(Records from a collection)
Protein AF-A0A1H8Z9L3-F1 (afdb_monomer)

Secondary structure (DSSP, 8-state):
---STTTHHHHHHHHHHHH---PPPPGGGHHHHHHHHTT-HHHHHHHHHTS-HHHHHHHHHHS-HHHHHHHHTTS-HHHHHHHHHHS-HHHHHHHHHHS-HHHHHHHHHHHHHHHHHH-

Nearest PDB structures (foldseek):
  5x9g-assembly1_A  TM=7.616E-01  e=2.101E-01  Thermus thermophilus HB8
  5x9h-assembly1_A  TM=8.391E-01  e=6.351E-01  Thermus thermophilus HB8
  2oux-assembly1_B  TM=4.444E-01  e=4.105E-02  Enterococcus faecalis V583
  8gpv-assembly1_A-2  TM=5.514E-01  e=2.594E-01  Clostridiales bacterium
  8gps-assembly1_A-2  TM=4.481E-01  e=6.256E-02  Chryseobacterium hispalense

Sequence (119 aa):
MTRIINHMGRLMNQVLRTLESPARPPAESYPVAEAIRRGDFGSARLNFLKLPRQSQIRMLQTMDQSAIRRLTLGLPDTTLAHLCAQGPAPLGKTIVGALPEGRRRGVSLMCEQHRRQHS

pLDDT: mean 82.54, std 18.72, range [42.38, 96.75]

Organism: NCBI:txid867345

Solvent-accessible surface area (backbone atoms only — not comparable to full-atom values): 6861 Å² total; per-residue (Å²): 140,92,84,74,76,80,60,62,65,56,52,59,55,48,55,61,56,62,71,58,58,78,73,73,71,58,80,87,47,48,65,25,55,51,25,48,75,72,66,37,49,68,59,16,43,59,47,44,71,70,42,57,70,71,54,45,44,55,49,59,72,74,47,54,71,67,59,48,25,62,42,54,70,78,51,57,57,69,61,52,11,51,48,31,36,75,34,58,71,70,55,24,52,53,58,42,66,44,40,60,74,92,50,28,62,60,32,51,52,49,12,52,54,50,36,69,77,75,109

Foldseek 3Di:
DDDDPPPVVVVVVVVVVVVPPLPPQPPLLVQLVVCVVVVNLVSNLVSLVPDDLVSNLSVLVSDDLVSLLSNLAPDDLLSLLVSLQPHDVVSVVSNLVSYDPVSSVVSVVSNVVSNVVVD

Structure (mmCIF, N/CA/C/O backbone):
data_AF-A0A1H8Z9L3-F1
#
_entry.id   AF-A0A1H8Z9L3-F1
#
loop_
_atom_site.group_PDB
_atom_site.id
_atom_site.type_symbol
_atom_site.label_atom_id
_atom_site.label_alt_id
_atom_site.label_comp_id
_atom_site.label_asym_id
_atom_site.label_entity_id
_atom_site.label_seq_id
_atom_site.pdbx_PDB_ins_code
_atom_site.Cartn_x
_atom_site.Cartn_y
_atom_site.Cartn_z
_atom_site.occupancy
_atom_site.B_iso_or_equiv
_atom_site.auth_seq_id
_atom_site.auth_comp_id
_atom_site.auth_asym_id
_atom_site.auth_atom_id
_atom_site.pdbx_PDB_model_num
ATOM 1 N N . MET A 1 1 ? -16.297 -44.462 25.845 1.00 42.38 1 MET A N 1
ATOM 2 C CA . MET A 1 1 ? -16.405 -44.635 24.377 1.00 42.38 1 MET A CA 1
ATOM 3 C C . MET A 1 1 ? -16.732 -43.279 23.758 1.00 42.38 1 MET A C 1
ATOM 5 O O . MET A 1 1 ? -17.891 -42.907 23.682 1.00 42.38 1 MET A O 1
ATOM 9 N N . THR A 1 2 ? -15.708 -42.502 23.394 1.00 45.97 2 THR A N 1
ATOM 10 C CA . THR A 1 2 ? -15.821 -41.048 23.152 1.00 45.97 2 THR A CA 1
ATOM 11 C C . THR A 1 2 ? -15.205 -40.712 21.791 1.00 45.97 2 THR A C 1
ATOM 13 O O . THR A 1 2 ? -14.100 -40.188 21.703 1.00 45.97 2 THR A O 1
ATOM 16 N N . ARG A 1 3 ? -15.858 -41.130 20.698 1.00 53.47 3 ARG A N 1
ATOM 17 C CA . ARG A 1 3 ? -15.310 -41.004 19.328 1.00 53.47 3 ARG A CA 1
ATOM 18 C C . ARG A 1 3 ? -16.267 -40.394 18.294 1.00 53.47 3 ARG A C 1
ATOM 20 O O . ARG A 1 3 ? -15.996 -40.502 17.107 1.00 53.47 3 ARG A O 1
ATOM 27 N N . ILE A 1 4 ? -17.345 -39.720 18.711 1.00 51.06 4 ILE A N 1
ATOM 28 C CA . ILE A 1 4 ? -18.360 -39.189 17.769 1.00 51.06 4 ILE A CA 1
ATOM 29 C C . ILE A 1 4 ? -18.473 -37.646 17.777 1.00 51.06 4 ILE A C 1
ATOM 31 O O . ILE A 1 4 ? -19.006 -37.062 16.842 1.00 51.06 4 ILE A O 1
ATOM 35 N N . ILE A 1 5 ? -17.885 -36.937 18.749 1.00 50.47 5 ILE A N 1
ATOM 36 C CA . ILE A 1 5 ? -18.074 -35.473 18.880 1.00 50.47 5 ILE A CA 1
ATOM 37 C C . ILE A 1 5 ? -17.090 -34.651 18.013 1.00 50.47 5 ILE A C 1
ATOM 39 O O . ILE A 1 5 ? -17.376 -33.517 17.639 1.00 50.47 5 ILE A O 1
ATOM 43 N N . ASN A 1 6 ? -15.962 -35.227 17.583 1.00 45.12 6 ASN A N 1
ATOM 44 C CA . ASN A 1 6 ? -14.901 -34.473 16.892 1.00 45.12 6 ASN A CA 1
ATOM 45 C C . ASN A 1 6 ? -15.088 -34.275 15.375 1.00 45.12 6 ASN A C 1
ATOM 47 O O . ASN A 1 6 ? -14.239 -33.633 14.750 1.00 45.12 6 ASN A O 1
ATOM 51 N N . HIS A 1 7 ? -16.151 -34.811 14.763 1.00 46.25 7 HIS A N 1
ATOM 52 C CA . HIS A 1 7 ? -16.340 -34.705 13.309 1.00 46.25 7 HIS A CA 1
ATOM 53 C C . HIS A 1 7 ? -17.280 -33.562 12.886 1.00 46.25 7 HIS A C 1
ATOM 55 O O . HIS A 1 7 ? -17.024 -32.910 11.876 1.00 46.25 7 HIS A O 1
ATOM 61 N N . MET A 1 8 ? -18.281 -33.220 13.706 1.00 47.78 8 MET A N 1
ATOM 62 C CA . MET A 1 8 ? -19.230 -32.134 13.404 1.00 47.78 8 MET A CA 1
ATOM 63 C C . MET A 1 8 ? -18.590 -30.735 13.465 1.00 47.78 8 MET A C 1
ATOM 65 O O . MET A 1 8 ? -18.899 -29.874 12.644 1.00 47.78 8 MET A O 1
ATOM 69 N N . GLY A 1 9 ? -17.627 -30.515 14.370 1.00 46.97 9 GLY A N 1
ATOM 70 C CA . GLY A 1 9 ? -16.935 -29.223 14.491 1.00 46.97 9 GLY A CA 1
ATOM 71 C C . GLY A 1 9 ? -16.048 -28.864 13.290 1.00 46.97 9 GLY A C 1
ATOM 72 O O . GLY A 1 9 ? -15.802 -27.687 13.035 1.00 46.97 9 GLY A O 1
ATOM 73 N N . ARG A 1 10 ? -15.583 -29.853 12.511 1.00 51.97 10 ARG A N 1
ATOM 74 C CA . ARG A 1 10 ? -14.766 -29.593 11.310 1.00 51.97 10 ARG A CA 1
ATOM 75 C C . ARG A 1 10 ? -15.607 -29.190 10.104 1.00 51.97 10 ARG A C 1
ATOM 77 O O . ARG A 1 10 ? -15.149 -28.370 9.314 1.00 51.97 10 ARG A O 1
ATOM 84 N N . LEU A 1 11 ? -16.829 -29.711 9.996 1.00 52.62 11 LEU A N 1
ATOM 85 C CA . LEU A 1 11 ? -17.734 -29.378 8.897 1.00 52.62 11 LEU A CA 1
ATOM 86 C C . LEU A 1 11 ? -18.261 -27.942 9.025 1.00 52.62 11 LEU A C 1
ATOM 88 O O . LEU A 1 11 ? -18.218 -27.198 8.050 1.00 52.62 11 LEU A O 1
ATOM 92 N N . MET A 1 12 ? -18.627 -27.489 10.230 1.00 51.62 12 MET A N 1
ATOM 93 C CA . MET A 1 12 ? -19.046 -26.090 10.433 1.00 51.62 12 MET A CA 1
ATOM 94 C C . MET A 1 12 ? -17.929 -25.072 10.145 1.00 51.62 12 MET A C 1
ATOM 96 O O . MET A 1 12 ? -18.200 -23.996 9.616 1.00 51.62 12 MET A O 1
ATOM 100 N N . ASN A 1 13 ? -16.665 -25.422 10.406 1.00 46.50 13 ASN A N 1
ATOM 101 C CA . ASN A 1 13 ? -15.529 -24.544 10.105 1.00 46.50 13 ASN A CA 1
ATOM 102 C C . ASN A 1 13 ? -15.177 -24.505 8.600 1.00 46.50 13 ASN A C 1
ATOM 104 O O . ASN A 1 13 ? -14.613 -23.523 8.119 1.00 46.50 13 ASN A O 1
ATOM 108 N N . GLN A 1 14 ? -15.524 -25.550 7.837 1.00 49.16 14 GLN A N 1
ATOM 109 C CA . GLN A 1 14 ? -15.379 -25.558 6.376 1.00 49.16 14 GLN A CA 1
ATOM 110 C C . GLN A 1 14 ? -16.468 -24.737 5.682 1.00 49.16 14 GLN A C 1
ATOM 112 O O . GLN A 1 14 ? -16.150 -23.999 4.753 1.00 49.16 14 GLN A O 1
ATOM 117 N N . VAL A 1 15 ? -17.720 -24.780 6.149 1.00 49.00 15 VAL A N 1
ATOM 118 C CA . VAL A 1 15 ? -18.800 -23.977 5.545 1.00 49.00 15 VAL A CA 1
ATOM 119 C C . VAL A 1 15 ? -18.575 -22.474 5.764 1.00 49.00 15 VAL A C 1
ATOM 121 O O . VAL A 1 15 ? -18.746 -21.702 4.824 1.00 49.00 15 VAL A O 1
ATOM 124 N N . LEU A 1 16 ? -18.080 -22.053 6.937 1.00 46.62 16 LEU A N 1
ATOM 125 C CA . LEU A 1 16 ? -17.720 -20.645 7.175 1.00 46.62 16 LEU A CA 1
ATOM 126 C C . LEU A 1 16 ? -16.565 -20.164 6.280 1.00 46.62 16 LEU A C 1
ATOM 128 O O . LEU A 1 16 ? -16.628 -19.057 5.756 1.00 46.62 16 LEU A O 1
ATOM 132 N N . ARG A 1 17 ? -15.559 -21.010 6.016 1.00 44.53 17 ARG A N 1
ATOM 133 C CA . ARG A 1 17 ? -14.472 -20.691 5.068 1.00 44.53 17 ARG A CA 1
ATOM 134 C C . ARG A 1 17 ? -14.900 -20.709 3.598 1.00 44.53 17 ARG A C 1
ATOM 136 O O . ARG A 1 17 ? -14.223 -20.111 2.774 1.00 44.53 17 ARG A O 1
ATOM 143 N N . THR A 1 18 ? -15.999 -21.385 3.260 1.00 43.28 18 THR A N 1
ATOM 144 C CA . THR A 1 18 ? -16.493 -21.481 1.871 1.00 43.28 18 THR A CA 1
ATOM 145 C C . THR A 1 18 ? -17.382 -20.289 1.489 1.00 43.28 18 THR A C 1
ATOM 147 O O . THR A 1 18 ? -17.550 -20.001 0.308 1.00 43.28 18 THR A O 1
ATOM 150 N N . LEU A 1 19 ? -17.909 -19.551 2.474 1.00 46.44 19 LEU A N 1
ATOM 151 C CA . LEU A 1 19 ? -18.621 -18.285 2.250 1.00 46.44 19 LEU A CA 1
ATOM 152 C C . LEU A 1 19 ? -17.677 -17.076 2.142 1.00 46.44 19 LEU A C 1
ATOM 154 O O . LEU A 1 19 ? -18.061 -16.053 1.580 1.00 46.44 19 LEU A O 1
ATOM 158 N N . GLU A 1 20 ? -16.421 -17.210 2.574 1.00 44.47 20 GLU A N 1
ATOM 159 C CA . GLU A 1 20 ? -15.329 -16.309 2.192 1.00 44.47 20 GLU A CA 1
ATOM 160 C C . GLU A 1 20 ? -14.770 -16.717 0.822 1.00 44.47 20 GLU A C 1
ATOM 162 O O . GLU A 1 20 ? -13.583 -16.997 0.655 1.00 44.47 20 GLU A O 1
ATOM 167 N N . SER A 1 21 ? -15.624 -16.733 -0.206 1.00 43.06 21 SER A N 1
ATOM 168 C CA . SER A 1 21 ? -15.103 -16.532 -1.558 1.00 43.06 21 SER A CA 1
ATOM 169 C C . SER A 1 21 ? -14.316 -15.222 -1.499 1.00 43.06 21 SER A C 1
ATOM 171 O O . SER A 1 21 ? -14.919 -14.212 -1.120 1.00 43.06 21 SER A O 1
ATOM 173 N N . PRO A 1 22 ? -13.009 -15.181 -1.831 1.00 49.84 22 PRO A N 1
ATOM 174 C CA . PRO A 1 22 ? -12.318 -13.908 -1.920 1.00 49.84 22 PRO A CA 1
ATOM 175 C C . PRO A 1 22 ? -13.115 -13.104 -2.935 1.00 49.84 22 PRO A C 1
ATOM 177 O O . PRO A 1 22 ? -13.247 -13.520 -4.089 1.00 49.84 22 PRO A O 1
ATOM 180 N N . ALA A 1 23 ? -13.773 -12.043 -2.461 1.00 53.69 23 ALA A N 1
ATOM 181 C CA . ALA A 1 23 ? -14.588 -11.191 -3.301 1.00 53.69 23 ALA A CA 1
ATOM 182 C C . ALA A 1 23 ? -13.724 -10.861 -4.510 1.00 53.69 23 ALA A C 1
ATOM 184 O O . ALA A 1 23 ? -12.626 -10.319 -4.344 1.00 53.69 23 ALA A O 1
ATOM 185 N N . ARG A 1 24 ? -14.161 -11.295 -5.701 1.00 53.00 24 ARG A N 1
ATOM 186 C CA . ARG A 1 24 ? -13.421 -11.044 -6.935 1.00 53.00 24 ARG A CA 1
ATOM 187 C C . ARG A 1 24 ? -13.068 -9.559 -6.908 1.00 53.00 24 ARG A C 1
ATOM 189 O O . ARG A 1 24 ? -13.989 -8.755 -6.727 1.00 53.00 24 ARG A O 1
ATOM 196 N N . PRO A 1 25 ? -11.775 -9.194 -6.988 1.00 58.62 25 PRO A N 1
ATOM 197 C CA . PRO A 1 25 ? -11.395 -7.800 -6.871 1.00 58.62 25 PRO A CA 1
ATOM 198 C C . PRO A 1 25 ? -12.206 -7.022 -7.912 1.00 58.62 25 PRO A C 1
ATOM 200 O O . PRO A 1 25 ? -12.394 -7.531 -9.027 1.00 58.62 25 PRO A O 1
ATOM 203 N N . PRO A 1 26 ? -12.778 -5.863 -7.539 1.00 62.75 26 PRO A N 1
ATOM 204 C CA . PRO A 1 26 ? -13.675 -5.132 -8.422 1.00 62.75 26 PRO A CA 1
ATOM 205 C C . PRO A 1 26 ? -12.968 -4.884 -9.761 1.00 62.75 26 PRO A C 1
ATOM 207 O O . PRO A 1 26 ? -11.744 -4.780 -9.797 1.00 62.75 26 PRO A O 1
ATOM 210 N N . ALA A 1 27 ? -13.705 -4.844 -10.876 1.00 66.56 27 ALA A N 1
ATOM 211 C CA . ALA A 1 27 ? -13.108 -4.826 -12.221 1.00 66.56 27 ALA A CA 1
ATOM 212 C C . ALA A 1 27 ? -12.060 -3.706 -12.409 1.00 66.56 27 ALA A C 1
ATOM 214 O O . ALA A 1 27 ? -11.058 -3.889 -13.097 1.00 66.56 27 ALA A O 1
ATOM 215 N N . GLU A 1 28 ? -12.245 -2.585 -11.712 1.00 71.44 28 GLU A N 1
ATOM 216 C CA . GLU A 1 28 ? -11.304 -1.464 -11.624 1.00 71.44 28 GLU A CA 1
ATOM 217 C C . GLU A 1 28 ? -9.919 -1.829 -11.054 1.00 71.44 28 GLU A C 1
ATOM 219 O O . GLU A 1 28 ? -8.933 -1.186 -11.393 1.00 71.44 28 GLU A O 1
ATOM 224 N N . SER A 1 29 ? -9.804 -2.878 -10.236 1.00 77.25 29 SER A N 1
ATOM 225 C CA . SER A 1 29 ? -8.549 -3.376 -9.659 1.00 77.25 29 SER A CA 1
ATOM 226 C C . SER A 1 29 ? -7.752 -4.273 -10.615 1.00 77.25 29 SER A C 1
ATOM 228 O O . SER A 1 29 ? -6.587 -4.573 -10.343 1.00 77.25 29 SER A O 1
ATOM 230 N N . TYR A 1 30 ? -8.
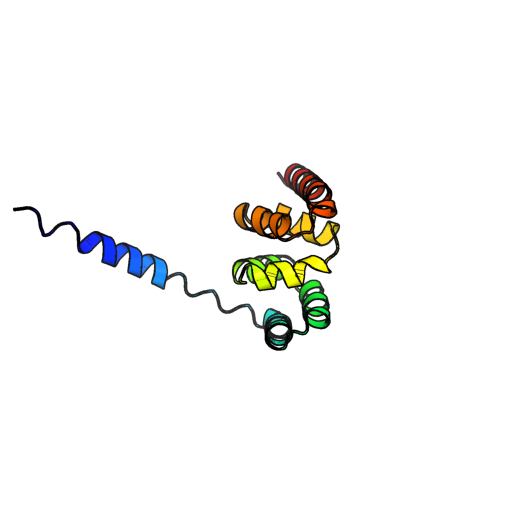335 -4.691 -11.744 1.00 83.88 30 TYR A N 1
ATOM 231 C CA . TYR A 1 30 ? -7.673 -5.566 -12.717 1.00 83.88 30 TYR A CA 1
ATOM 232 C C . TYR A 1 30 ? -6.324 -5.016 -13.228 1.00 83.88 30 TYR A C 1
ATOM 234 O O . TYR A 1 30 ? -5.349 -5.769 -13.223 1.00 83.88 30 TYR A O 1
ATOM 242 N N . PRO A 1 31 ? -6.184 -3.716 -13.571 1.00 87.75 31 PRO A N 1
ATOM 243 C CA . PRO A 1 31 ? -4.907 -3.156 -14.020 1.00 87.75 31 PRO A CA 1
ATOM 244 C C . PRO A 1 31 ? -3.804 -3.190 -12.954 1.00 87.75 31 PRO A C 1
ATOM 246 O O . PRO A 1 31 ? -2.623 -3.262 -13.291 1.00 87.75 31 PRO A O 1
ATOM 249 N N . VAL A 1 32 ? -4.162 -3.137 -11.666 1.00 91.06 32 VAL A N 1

### WHAT THE TASK ASKS:
Nothing but the lines above from the one containing "ATOM 88 O O" through the one containing "ATOM 133 C CA" should appear in the answer, each repeated exactly.

### ANSWER SPACE:
ATOM 88 O O . LEU A 1 11 ? -18.218 -27.198 8.050 1.00 52.62 11 LEU A O 1
ATOM 92 N N . MET A 1 12 ? -18.627 -27.489 10.230 1.00 51.62 12 MET A N 1
ATOM 93 C CA . MET A 1 12 ? -19.046 -26.090 10.433 1.00 51.62 12 MET A CA 1
ATOM 94 C C . MET A 1 12 ? -17.929 -25.072 10.145 1.00 51.62 12 MET A C 1
ATOM 96 O O . MET A 1 12 ? -18.200 -23.996 9.616 1.00 51.62 12 MET A O 1
ATOM 100 N N . ASN A 1 13 ? -16.665 -25.422 10.406 1.00 46.50 13 ASN A N 1
ATOM 101 C CA . ASN A 1 13 ? -15.529 -24.544 10.105 1.00 46.50 13 ASN A CA 1
ATOM 102 C C . ASN A 1 13 ? -15.177 -24.505 8.600 1.00 46.50 13 ASN A C 1
ATOM 104 O O . ASN A 1 13 ? -14.613 -23.523 8.119 1.00 46.50 13 ASN A O 1
ATOM 108 N N . GLN A 1 14 ? -15.524 -25.550 7.837 1.00 49.16 14 GLN A N 1
ATOM 109 C CA . GLN A 1 14 ? -15.379 -25.558 6.376 1.00 49.16 14 GLN A CA 1
ATOM 110 C C . GLN A 1 14 ? -16.468 -24.737 5.682 1.00 49.16 14 GLN A C 1
ATOM 112 O O . GLN A 1 14 ? -16.150 -23.999 4.753 1.00 49.16 14 GLN A O 1
ATOM 117 N N . VAL A 1 15 ? -17.720 -24.780 6.149 1.00 49.00 15 VAL A N 1
ATOM 118 C CA . VAL A 1 15 ? -18.800 -23.977 5.545 1.00 49.00 15 VAL A CA 1
ATOM 119 C C . VAL A 1 15 ? -18.575 -22.474 5.764 1.00 49.00 15 VAL A C 1
ATOM 121 O O . VAL A 1 15 ? -18.746 -21.702 4.824 1.00 49.00 15 VAL A O 1
ATOM 124 N N . LEU A 1 16 ? -18.080 -22.053 6.937 1.00 46.62 16 LEU A N 1
ATOM 125 C CA . LEU A 1 16 ? -17.720 -20.645 7.175 1.00 46.62 16 LEU A CA 1
ATOM 126 C C . LEU A 1 16 ? -16.565 -20.164 6.280 1.00 46.62 16 LEU A C 1
ATOM 128 O O . LEU A 1 16 ? -16.628 -19.057 5.756 1.00 46.62 16 LEU A O 1
ATOM 132 N N . ARG A 1 17 ? -15.559 -21.010 6.016 1.00 44.53 17 ARG A N 1
ATOM 133 C CA . ARG A 1 17 ? -14.472 -20.691 5.068 1.00 44.53 17 ARG A CA 1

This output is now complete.